▶ **INSTRUCTIONS TO FOLLOW**:
Please take the lines from the one holding "ATOM 230 N N" through the one holding "ATOM 251 C CA" in the data below and copy them exactly.

▶ **INPUT**:
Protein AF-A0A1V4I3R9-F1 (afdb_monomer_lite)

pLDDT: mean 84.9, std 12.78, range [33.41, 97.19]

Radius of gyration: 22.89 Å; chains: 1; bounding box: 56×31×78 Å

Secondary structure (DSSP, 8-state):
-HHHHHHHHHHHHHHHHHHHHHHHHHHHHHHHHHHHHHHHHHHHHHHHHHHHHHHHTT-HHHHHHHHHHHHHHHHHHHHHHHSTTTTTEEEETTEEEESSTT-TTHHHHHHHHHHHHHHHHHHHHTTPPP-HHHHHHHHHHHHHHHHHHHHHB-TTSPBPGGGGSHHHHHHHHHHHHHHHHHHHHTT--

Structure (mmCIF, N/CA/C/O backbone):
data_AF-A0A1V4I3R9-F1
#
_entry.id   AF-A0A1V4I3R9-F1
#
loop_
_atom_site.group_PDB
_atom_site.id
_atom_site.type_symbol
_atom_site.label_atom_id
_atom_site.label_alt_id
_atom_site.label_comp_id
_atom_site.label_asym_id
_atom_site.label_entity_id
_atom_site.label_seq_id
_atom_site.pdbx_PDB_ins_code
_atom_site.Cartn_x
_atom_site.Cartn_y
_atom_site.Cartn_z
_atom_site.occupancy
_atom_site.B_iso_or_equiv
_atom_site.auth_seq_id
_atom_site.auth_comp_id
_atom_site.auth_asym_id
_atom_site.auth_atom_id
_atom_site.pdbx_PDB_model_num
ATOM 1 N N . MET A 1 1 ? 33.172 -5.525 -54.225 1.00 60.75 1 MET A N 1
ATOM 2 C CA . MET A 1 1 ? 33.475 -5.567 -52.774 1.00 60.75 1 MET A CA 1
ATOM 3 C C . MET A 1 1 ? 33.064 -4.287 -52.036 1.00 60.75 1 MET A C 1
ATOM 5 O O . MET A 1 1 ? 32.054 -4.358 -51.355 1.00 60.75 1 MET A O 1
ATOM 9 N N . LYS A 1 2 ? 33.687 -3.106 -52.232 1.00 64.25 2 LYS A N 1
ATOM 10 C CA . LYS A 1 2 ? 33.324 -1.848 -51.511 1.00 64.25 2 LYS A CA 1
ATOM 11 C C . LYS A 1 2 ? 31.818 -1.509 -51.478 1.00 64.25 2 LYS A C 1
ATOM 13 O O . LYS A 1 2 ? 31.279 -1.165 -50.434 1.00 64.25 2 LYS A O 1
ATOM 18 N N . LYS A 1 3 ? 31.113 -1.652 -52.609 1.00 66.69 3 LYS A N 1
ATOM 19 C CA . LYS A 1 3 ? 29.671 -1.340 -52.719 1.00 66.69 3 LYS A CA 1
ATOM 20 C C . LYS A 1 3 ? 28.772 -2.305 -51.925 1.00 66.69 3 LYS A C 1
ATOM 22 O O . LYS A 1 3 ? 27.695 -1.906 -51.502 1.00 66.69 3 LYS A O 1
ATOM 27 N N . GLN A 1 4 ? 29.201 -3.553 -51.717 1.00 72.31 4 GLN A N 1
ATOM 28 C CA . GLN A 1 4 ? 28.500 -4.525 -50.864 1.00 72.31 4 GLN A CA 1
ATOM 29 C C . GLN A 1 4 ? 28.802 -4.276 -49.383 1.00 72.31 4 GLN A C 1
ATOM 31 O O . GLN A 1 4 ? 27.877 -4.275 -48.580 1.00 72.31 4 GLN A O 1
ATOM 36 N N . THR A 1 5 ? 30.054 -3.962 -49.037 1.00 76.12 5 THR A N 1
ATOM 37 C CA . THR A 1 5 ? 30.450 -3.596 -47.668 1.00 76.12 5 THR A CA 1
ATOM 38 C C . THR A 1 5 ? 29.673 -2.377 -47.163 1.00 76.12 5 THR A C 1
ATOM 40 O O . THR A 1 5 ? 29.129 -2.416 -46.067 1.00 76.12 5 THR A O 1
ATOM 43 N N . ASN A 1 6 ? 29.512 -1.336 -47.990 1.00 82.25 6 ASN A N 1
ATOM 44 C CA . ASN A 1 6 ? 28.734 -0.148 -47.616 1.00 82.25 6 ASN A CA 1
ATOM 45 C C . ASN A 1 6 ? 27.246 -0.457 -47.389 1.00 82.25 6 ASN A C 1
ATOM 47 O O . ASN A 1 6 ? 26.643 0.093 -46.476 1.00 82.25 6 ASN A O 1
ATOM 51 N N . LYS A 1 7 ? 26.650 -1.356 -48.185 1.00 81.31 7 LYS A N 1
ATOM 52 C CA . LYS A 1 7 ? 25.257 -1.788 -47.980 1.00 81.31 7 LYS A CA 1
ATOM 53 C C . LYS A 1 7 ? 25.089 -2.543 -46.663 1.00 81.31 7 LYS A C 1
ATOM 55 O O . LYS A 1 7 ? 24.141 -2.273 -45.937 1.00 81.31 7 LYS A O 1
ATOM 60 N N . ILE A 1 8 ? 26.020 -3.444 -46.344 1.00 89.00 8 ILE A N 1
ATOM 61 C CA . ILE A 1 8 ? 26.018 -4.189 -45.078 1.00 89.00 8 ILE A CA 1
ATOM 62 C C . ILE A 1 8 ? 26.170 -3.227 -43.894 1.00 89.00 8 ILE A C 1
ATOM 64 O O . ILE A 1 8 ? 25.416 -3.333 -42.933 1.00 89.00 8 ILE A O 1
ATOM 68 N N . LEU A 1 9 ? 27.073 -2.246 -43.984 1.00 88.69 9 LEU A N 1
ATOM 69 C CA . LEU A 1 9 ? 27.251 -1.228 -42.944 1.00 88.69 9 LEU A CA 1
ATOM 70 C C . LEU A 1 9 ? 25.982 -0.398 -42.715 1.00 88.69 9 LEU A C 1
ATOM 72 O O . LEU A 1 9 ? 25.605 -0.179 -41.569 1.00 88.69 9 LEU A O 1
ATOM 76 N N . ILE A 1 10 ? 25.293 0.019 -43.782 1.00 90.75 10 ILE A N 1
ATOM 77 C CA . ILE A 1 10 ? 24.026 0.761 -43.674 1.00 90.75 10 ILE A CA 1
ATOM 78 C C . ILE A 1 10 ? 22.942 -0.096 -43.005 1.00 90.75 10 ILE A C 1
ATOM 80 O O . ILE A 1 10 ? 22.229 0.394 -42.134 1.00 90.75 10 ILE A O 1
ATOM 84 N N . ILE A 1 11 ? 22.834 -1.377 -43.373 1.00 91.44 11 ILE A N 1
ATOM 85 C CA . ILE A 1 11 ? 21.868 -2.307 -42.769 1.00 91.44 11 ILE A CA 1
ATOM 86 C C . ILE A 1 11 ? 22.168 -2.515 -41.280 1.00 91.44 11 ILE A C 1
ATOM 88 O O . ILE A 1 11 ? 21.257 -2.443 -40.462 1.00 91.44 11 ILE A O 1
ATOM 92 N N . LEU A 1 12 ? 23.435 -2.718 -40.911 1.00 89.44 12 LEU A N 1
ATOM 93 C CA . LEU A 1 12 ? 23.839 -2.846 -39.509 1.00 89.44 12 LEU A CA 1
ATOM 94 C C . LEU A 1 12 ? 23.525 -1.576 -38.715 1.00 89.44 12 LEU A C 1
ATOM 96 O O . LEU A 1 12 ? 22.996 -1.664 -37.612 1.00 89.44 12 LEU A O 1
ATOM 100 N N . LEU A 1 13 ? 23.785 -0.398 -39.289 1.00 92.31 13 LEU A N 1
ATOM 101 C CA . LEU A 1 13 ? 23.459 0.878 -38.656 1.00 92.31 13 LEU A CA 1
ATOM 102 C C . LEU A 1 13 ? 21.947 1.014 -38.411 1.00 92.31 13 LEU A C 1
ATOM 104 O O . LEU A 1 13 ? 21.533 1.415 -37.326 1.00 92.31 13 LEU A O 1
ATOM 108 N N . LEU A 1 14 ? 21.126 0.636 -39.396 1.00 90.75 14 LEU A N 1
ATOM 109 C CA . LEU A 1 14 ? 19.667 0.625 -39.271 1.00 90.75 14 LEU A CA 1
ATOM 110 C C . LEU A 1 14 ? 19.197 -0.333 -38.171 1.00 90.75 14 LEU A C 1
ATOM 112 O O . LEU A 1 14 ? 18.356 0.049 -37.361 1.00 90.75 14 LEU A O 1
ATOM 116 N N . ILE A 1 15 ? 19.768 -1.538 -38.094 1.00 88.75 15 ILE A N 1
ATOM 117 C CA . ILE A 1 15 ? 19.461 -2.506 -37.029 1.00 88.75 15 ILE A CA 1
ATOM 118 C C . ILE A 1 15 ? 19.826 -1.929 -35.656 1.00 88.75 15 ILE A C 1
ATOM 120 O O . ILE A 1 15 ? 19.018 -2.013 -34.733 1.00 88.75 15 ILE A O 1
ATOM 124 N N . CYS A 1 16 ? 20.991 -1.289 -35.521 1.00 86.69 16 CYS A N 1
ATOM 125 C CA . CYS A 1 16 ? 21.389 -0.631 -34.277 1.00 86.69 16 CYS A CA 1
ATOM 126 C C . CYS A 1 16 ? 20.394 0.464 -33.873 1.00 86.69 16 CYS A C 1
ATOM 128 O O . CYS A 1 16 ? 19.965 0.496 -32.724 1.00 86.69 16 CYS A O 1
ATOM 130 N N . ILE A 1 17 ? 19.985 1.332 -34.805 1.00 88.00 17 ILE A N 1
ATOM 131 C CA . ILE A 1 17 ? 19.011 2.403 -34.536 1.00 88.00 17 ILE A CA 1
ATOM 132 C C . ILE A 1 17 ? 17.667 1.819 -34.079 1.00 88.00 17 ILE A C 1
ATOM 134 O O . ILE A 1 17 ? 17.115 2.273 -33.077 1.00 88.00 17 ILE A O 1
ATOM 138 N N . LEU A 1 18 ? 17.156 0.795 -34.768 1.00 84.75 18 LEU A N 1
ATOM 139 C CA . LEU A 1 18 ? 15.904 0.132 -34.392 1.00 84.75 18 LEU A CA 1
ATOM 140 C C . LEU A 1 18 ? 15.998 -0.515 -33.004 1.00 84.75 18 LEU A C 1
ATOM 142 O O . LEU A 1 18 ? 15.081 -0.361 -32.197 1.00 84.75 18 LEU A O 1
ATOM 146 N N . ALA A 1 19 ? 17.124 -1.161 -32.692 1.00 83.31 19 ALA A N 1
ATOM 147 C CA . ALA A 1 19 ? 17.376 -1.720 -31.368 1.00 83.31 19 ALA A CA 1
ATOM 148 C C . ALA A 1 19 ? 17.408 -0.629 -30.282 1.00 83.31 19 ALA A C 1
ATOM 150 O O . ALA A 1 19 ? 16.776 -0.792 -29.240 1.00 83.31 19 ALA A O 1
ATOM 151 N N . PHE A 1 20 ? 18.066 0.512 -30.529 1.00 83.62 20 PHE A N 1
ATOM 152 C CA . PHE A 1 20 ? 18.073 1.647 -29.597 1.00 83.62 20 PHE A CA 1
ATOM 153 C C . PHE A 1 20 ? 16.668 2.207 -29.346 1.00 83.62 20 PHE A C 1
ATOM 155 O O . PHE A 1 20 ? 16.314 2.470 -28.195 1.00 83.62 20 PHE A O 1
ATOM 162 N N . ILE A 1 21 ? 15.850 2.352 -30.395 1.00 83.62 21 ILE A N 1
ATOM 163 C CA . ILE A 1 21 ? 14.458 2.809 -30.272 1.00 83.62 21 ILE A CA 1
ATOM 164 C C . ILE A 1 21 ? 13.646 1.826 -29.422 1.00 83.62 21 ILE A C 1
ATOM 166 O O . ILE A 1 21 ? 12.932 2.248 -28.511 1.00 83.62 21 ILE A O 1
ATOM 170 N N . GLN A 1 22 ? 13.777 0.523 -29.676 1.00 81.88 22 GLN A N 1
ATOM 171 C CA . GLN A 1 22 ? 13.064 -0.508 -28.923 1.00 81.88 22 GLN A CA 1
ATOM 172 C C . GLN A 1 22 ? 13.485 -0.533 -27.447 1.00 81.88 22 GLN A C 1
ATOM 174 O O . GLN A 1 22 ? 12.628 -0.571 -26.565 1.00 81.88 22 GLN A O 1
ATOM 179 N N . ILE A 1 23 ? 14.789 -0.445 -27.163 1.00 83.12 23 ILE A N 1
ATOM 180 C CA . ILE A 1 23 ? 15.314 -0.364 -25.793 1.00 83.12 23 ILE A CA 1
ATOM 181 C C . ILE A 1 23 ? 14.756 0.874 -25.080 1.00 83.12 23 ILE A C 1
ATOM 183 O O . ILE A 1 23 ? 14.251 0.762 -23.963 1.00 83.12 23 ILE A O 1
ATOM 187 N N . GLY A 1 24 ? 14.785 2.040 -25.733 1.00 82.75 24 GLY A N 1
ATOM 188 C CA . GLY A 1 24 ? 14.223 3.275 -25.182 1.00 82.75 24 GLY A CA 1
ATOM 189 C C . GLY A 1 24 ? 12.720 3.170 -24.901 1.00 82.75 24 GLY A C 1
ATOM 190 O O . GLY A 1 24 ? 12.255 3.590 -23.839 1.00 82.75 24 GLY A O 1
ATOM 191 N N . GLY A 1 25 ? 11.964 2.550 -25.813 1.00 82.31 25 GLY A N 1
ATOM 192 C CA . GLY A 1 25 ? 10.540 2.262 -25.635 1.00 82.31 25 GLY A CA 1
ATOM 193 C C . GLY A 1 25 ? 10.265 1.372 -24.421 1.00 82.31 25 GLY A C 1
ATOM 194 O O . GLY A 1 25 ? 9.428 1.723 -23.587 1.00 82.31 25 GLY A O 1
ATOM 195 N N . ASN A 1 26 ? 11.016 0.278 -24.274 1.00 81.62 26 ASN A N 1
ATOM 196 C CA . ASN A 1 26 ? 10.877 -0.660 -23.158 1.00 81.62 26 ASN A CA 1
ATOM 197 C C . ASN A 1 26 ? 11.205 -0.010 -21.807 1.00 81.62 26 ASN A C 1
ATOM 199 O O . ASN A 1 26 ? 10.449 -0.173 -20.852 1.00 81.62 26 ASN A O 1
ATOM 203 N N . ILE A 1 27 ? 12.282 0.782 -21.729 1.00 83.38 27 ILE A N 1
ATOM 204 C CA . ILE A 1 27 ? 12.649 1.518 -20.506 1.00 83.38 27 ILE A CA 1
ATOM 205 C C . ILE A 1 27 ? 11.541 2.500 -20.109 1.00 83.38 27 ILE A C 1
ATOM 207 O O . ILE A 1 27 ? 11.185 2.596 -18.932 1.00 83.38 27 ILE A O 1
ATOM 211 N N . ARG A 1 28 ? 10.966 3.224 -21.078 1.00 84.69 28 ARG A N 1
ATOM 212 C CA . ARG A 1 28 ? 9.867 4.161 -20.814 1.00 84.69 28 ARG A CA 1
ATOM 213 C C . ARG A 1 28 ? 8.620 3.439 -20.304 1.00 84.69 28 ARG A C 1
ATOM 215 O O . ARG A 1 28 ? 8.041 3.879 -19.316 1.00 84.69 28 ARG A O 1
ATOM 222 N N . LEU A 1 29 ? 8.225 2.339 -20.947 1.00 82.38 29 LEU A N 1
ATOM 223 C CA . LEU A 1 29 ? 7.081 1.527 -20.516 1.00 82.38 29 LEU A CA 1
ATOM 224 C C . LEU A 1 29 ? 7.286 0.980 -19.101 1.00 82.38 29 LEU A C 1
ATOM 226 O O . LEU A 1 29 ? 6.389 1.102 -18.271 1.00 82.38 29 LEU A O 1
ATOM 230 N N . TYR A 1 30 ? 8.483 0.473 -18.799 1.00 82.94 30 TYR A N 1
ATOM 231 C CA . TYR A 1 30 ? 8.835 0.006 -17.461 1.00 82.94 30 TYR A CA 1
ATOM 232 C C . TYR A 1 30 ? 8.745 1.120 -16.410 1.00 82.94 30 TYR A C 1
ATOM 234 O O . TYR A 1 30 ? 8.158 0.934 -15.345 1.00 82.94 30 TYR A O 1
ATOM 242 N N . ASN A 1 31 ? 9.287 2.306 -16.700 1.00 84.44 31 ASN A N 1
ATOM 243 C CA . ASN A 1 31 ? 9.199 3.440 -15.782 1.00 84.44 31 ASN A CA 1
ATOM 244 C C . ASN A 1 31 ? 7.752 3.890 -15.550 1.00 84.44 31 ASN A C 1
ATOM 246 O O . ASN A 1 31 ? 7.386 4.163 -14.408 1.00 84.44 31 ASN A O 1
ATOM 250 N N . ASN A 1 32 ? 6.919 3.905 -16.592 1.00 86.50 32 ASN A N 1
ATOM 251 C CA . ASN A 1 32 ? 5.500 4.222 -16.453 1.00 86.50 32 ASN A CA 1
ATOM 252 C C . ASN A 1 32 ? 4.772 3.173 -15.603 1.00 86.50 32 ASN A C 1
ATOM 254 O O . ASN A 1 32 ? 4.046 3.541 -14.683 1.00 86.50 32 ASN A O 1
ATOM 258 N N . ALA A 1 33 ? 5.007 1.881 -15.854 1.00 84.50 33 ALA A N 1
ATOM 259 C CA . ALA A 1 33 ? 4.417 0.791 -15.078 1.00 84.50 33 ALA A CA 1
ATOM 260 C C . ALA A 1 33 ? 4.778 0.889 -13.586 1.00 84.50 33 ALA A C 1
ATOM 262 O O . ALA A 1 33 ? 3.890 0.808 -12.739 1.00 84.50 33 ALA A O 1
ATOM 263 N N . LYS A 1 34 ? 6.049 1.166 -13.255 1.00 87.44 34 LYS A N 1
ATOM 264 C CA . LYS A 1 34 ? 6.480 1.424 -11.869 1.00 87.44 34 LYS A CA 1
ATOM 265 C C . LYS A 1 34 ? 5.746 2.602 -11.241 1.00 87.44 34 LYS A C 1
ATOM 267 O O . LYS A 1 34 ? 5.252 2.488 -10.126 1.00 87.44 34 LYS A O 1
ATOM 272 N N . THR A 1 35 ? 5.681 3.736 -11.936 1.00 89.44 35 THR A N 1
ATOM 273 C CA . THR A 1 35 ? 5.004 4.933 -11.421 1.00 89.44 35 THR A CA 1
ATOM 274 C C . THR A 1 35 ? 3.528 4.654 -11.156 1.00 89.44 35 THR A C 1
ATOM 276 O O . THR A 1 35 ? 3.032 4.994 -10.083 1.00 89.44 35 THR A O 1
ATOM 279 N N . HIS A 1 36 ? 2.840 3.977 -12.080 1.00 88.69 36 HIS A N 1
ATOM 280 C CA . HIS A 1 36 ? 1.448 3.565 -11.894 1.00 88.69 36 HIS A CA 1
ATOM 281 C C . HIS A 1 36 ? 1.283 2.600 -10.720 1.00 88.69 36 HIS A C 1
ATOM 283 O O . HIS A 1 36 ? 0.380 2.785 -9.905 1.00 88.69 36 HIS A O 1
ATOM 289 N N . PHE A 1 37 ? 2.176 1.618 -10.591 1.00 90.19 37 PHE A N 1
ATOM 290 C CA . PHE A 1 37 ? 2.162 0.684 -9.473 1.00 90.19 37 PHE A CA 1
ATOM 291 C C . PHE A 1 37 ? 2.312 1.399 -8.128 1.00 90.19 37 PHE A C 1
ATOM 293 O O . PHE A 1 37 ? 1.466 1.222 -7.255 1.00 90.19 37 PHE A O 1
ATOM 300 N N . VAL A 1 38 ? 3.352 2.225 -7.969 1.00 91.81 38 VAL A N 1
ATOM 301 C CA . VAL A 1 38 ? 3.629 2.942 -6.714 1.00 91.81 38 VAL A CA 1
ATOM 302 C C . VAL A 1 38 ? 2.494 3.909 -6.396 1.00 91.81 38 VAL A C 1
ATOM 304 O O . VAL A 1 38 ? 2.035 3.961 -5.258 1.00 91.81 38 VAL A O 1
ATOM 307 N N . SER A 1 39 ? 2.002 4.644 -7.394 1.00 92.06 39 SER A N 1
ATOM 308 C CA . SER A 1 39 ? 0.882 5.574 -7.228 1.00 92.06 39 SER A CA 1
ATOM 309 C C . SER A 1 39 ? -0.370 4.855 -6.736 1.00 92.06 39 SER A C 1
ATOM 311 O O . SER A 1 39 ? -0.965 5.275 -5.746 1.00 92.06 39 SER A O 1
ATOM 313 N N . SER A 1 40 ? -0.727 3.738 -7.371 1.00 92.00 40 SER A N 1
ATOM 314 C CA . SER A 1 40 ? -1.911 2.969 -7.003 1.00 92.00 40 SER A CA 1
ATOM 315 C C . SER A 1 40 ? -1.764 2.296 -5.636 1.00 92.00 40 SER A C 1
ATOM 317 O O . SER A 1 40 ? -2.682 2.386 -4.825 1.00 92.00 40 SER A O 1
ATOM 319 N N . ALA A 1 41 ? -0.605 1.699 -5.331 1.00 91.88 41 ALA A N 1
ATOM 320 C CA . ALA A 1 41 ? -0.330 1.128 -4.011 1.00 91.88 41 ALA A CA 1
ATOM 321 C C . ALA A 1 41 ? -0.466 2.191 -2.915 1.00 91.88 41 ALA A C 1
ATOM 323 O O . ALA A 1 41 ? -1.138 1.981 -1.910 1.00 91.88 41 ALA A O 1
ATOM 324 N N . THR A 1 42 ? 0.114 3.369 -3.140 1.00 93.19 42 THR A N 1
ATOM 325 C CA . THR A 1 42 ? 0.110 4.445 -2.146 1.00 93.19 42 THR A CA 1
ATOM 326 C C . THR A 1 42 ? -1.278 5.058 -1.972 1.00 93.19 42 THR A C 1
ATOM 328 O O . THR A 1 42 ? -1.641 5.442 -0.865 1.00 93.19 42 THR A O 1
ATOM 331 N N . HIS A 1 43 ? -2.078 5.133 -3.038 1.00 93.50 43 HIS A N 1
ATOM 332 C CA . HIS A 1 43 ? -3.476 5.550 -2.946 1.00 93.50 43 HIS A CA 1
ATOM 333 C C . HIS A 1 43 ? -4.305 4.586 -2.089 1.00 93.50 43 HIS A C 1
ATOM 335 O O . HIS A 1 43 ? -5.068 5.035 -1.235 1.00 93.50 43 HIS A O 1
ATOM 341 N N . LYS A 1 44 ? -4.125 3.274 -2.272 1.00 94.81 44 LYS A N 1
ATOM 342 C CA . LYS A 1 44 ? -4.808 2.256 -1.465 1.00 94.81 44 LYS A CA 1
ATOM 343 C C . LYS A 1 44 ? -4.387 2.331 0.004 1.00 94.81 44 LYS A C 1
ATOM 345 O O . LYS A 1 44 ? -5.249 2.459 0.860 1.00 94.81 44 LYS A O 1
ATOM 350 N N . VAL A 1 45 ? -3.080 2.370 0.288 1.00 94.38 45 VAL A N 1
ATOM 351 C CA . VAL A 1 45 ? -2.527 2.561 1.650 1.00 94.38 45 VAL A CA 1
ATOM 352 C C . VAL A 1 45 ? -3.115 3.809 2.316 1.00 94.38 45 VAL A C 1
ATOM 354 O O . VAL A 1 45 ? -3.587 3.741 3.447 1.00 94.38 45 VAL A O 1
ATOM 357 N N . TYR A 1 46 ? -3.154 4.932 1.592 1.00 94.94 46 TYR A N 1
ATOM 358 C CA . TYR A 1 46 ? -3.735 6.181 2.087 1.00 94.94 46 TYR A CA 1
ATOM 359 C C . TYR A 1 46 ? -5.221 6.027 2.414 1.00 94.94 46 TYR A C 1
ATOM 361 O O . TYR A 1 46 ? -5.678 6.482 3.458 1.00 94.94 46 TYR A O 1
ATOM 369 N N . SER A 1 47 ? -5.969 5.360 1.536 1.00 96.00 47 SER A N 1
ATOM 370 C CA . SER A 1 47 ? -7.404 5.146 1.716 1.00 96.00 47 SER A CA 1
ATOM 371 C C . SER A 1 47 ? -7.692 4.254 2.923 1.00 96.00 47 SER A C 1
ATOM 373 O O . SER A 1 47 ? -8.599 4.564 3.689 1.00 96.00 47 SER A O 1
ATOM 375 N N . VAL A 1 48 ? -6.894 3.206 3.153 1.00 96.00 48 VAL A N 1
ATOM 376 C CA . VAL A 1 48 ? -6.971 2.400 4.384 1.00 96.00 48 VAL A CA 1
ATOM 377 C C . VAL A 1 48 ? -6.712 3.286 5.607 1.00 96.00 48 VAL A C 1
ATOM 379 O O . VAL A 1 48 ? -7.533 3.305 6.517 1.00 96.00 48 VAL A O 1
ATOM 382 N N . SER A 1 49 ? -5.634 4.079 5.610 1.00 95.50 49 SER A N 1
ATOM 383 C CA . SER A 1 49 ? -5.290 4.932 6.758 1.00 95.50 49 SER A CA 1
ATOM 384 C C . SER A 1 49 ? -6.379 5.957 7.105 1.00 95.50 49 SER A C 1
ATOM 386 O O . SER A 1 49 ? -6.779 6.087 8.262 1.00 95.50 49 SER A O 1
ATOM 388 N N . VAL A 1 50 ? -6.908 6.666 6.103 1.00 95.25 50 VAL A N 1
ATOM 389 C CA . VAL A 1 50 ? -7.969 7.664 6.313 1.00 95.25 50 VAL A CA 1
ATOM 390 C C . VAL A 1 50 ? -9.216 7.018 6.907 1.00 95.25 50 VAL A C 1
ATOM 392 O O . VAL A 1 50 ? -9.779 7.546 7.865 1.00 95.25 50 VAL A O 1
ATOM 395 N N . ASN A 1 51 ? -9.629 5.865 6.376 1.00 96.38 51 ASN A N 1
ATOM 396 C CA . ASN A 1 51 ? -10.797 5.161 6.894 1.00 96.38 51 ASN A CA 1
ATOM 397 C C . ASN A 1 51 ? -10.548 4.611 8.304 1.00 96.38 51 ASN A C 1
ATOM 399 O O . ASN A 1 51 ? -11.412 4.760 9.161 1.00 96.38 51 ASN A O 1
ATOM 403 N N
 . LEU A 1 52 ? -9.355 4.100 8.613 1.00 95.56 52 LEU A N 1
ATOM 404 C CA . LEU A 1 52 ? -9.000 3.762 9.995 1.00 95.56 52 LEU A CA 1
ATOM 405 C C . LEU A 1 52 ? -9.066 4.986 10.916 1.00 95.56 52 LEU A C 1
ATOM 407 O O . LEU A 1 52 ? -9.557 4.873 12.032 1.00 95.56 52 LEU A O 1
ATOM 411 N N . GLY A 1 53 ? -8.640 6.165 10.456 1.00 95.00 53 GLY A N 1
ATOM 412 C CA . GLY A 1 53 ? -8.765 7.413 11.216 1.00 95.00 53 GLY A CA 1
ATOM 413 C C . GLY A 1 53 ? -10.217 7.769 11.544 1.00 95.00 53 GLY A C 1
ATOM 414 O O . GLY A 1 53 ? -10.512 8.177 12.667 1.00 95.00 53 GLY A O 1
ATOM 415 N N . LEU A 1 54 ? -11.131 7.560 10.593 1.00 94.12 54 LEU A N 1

▶ **SOLUTION TO THIS EXERCISE**:
ATOM 230 N N . TYR A 1 30 ? 8.483 0.473 -18.799 1.00 82.94 30 TYR A N 1
ATOM 231 C CA . TYR A 1 30 ? 8.835 0.006 -17.461 1.00 82.94 30 TYR A CA 1
ATOM 232 C C . TYR A 1 30 ? 8.745 1.120 -16.410 1.00 82.94 30 TYR A C 1
ATOM 234 O O . TYR A 1 30 ? 8.158 0.934 -15.345 1.00 82.94 30 TYR A O 1
ATOM 242 N N . ASN A 1 31 ? 9.287 2.306 -16.700 1.00 84.44 31 ASN A N 1
ATOM 243 C CA . ASN A 1 31 ? 9.199 3.440 -15.782 1.00 84.44 31 ASN A CA 1
ATOM 244 C C . ASN A 1 31 ? 7.752 3.890 -15.550 1.00 84.44 31 ASN A C 1
ATOM 246 O O . ASN A 1 31 ? 7.386 4.163 -14.408 1.00 84.44 31 ASN A O 1
ATOM 250 N N . ASN A 1 32 ? 6.919 3.905 -16.592 1.00 86.50 32 ASN A N 1
ATOM 251 C CA . ASN A 1 32 ? 5.500 4.222 -16.453 1.00 86.50 32 ASN A CA 1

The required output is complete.